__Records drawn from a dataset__
----

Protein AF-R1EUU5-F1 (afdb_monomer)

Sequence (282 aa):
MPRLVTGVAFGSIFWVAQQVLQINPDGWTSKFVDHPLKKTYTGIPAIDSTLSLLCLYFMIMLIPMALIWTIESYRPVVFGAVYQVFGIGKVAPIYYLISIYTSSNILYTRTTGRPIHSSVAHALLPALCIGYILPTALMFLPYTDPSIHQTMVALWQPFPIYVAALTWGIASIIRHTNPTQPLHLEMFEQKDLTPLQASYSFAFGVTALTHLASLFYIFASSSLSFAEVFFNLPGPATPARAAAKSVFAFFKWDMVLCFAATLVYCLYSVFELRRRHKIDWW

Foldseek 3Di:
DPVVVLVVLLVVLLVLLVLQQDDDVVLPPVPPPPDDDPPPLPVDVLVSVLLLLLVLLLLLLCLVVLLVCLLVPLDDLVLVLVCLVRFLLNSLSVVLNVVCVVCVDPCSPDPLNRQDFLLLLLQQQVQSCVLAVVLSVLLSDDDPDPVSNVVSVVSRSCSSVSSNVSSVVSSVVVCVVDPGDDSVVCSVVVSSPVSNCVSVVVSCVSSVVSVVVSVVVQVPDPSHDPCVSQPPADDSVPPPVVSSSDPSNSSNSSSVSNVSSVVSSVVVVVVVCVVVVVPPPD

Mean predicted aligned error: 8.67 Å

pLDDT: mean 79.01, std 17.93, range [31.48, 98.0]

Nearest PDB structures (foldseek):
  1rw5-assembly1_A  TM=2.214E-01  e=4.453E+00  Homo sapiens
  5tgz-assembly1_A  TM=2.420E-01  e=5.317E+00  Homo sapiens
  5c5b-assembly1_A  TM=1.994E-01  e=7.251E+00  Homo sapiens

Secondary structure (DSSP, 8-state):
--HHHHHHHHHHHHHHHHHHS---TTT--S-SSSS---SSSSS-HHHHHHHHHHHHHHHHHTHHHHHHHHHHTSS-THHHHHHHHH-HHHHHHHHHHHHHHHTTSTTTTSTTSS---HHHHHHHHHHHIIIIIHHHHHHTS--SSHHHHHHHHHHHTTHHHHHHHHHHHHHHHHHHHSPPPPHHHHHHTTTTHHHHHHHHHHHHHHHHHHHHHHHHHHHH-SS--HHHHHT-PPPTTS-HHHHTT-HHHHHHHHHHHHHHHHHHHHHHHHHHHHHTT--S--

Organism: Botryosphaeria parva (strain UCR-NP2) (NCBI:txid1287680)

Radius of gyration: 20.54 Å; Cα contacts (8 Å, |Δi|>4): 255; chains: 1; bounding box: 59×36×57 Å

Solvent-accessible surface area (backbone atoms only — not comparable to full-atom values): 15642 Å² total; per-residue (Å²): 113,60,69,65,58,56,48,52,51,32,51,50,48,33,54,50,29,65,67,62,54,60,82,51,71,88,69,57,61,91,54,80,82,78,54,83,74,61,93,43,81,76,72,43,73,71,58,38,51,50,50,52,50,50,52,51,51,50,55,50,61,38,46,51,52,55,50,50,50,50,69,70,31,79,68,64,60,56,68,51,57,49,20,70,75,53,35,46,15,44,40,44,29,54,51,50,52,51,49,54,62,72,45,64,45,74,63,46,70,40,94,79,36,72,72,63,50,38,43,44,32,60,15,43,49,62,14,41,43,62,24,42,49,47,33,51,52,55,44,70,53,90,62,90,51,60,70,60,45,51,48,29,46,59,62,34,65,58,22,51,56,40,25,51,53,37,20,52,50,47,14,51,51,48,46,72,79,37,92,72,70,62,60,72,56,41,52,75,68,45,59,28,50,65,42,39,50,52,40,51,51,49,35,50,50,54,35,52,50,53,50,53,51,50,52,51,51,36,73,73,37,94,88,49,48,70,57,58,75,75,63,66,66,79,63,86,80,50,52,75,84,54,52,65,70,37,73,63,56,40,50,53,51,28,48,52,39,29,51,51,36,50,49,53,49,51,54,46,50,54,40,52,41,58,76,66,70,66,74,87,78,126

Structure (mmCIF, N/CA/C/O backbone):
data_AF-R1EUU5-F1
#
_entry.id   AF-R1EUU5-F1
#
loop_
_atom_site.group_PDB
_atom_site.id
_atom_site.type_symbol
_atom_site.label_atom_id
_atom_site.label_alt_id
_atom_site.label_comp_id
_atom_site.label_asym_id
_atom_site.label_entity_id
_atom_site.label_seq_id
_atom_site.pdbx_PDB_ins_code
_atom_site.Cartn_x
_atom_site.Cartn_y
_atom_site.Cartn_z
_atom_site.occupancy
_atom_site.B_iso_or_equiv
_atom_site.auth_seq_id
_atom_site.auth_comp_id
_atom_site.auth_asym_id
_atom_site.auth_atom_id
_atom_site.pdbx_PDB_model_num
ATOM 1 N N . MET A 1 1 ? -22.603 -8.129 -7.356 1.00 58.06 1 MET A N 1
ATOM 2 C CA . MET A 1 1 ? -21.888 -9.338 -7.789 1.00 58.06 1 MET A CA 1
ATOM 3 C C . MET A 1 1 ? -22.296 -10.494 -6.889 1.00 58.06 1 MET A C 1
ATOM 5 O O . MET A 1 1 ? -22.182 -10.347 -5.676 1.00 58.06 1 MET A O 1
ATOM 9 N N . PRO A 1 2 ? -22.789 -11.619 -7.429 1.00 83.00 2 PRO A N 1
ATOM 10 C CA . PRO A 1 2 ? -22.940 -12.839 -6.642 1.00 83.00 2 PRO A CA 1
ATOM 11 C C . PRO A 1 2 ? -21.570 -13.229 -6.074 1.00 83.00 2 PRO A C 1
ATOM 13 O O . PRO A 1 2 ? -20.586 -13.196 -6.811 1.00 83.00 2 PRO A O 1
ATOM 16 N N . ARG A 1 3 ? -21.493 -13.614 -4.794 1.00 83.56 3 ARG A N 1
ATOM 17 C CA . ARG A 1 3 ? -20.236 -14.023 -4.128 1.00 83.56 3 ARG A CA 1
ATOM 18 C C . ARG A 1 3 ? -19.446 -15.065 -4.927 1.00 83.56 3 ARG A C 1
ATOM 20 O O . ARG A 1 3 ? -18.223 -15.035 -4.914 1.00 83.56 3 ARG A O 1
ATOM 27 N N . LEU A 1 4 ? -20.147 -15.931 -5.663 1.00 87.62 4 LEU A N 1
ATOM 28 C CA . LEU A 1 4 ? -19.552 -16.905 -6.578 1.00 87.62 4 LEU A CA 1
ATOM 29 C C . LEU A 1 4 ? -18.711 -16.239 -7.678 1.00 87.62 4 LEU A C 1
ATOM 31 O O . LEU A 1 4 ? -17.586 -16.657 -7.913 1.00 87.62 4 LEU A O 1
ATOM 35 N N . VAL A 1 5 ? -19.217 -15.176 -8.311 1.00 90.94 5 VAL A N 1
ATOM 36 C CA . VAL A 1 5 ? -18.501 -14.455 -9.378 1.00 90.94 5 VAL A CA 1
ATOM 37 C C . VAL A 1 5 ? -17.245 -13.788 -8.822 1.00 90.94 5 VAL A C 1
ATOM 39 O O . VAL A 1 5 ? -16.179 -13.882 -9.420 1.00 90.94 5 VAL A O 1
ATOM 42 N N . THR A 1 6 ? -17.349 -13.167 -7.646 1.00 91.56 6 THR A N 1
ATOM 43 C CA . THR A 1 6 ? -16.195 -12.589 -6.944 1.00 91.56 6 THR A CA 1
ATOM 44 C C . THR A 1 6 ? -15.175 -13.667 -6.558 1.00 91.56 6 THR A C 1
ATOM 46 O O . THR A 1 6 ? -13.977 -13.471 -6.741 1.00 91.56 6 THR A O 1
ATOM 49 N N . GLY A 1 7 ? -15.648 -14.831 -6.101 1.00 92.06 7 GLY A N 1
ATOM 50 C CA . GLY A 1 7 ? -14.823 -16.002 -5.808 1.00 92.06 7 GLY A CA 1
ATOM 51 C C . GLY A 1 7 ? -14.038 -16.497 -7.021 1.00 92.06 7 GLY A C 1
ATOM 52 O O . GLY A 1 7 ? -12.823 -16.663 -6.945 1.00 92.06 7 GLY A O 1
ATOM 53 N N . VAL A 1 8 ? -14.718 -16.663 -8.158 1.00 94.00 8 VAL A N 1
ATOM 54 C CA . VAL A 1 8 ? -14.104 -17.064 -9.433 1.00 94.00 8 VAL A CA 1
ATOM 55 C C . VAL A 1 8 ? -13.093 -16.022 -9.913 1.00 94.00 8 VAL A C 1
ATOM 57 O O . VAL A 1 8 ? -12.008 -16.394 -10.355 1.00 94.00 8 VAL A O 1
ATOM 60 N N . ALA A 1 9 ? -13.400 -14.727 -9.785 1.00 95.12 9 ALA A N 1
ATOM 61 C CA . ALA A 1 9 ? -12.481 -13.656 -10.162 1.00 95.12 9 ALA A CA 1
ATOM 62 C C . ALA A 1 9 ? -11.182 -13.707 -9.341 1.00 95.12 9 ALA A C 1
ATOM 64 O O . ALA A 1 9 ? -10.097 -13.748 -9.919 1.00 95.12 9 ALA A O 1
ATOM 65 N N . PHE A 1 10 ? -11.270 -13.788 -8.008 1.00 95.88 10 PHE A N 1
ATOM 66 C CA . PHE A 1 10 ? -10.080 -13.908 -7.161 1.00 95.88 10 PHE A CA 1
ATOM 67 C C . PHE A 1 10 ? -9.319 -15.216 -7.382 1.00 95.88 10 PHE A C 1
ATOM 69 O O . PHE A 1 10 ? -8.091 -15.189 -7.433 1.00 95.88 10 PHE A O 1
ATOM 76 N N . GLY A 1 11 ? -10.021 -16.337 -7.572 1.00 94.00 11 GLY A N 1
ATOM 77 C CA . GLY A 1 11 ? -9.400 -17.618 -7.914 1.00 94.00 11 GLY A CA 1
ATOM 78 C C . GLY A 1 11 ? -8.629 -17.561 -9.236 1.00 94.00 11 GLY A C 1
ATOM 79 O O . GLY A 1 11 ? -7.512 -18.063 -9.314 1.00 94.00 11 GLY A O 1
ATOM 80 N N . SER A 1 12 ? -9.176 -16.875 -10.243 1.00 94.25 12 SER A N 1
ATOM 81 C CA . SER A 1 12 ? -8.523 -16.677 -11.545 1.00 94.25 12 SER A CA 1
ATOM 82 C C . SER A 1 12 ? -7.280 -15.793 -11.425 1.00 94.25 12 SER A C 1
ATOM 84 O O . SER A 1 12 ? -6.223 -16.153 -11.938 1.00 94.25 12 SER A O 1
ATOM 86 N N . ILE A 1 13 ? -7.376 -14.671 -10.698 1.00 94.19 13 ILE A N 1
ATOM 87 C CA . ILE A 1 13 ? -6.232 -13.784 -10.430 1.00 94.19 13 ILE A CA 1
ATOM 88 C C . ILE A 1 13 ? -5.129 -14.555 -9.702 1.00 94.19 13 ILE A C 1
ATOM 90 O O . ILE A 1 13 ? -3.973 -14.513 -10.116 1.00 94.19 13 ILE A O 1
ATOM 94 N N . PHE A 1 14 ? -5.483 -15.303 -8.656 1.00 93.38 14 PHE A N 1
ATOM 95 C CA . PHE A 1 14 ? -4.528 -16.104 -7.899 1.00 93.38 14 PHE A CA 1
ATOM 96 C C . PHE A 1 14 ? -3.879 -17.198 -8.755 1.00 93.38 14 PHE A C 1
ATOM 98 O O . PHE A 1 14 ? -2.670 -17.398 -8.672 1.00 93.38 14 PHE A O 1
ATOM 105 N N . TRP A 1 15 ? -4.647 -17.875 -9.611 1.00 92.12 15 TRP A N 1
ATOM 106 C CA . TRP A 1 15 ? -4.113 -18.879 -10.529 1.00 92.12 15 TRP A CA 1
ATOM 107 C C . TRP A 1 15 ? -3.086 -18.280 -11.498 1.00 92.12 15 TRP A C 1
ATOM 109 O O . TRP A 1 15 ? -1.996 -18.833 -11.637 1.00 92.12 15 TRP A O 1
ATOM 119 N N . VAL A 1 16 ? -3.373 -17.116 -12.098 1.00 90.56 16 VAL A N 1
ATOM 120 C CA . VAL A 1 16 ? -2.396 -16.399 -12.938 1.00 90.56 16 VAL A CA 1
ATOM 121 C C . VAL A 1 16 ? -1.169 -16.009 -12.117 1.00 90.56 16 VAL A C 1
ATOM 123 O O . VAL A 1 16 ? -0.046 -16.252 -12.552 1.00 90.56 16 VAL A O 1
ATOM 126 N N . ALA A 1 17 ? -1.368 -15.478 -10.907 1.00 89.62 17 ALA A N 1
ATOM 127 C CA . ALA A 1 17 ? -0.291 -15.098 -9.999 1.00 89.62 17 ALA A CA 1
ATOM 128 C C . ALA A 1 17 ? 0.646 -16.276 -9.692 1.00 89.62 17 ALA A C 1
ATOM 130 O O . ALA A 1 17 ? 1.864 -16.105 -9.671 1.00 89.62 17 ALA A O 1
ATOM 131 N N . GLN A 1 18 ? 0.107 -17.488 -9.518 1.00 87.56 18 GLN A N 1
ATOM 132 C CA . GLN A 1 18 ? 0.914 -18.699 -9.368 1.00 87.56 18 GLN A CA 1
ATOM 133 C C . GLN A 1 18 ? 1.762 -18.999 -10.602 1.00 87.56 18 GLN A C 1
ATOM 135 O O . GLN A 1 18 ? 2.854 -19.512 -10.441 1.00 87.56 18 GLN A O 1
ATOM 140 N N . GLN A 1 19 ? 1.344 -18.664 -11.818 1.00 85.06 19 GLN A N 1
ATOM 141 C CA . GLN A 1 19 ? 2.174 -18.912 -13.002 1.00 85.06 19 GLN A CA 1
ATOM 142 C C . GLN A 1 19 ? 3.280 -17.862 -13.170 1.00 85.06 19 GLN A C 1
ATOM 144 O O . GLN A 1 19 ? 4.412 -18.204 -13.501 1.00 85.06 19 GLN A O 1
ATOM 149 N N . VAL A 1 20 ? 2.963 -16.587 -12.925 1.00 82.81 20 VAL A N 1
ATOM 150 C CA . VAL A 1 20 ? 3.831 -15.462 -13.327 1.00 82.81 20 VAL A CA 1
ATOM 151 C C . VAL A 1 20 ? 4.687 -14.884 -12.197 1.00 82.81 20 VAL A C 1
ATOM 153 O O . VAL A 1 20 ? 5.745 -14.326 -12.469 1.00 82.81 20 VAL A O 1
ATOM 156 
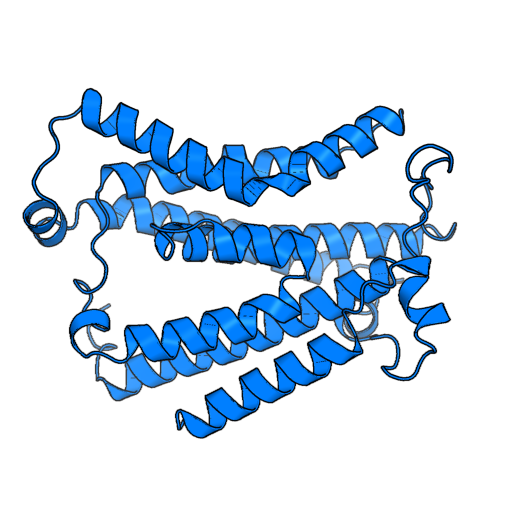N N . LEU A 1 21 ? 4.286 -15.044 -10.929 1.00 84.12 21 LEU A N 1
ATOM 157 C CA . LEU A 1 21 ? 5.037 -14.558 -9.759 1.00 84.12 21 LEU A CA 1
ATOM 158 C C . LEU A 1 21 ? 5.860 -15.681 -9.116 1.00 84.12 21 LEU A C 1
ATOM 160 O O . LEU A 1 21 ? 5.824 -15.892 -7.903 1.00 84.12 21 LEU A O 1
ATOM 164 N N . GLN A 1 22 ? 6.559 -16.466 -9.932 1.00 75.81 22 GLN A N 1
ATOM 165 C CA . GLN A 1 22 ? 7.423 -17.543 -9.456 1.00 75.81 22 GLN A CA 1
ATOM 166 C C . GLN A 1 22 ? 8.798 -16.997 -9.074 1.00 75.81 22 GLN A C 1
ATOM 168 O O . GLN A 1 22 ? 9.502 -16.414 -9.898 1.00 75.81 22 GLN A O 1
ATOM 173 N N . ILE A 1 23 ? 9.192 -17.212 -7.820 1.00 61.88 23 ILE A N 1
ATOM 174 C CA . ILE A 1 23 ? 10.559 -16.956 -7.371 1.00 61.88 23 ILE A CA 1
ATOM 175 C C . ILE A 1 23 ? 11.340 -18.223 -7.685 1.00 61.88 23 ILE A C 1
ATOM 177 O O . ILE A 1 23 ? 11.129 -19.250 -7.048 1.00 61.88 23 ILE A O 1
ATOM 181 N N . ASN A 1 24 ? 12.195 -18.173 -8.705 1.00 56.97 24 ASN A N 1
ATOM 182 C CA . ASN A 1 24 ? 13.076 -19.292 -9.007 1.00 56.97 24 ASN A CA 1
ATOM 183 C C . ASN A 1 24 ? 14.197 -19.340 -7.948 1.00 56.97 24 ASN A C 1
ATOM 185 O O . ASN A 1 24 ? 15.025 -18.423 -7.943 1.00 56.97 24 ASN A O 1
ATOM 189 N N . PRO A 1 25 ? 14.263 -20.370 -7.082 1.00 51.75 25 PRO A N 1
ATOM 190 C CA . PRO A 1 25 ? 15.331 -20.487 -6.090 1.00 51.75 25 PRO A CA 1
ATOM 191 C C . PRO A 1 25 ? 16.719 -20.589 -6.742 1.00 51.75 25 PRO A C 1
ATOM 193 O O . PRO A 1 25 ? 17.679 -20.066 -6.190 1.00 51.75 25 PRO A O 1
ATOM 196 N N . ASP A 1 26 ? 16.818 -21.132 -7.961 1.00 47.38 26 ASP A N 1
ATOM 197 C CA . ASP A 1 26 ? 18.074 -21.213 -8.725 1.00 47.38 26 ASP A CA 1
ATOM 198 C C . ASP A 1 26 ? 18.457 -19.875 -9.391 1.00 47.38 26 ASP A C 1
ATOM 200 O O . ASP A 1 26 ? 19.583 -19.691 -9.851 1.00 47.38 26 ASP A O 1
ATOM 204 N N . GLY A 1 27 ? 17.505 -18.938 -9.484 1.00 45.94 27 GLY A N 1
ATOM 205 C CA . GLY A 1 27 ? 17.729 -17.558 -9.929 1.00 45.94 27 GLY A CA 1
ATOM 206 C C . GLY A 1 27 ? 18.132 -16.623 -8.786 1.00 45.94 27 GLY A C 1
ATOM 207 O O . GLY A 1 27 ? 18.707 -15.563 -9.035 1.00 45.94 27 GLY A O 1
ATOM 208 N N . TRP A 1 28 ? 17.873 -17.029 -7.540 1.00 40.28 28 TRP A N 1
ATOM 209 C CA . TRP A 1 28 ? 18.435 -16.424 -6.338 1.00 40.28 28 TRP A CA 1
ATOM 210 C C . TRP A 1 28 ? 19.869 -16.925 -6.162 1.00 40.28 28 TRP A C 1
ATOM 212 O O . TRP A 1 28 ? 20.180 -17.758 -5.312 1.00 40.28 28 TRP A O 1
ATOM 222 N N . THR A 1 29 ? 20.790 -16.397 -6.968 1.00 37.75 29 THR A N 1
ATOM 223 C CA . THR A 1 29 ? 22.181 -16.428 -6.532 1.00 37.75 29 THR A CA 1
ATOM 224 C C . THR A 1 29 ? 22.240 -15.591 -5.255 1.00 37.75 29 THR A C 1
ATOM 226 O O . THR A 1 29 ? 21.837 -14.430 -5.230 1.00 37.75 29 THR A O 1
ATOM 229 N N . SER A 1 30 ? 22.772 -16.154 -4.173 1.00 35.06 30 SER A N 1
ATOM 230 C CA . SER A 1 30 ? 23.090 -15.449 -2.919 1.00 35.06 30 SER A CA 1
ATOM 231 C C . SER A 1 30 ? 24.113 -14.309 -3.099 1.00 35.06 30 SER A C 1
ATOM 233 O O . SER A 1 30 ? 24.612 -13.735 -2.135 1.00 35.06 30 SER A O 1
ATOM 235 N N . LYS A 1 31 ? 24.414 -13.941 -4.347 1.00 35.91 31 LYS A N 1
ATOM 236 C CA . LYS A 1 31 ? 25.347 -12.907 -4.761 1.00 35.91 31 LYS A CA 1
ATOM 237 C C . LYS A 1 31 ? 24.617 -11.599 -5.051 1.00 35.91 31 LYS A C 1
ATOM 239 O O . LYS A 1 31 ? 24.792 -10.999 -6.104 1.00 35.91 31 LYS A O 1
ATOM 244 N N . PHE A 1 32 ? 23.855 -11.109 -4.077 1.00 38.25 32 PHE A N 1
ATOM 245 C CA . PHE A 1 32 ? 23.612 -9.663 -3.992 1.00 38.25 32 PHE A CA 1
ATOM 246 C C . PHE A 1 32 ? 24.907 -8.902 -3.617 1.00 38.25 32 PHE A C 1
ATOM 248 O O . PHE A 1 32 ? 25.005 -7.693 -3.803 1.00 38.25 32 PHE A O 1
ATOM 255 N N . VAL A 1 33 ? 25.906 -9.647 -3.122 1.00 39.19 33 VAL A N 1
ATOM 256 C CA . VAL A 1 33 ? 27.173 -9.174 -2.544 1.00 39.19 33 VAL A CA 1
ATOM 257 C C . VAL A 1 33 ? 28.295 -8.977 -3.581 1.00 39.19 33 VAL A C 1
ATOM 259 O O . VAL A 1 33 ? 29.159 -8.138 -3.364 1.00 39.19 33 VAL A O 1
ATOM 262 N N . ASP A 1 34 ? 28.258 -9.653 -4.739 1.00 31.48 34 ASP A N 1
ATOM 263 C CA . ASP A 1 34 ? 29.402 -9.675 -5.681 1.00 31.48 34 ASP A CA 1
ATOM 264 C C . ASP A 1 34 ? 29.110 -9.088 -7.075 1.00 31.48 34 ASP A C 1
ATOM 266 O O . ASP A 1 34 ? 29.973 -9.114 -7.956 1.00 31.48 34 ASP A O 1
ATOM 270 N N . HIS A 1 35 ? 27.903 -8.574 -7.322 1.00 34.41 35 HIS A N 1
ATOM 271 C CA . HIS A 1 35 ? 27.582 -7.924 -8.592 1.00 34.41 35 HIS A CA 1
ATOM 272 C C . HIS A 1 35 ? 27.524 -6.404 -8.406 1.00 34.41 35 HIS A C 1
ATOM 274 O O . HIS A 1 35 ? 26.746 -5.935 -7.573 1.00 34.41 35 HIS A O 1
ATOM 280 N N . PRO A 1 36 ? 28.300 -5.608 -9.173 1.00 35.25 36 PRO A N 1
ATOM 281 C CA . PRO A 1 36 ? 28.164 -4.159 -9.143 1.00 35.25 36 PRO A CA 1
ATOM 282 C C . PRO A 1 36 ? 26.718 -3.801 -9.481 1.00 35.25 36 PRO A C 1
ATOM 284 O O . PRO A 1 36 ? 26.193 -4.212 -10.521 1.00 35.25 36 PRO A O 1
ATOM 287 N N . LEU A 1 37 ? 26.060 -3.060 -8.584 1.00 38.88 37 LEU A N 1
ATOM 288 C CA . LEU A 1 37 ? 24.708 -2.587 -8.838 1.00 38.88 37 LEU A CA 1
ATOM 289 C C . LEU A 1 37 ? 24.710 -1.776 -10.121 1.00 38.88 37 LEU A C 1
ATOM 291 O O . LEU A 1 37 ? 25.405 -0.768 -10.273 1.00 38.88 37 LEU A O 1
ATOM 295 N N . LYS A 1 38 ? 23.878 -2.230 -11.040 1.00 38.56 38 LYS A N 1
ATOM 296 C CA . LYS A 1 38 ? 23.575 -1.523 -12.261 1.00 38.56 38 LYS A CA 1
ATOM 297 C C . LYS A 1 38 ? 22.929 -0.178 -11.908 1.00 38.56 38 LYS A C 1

----

__GOAL OF THE EXERCISE__
All that is wanted is an exact copy of the lines above from the one with "ATOM 57 O O" through the one with "ATOM 67 C C", with both ends included.

__SOLVED PROBLEM__
ATOM 57 O O . VAL A 1 8 ? -12.008 -16.394 -10.355 1.00 94.00 8 VAL A O 1
ATOM 60 N N . ALA A 1 9 ? -13.400 -14.727 -9.785 1.00 95.12 9 ALA A N 1
ATOM 61 C CA . ALA A 1 9 ? -12.481 -13.656 -10.162 1.00 95.12 9 ALA A CA 1
ATOM 62 C C . ALA A 1 9 ? -11.182 -13.707 -9.341 1.00 95.12 9 ALA A C 1
ATOM 64 O O . ALA A 1 9 ? -10.097 -13.748 -9.919 1.00 95.12 9 ALA A O 1
ATOM 65 N N . PHE A 1 10 ? -11.270 -13.788 -8.008 1.00 95.88 10 PHE A N 1
ATOM 66 C CA . PHE A 1 10 ? -10.080 -13.908 -7.161 1.00 95.88 10 PHE A CA 1
ATOM 67 C C . PHE A 1 10 ? -9.319 -15.216 -7.382 1.00 95.88 10 PHE A C 1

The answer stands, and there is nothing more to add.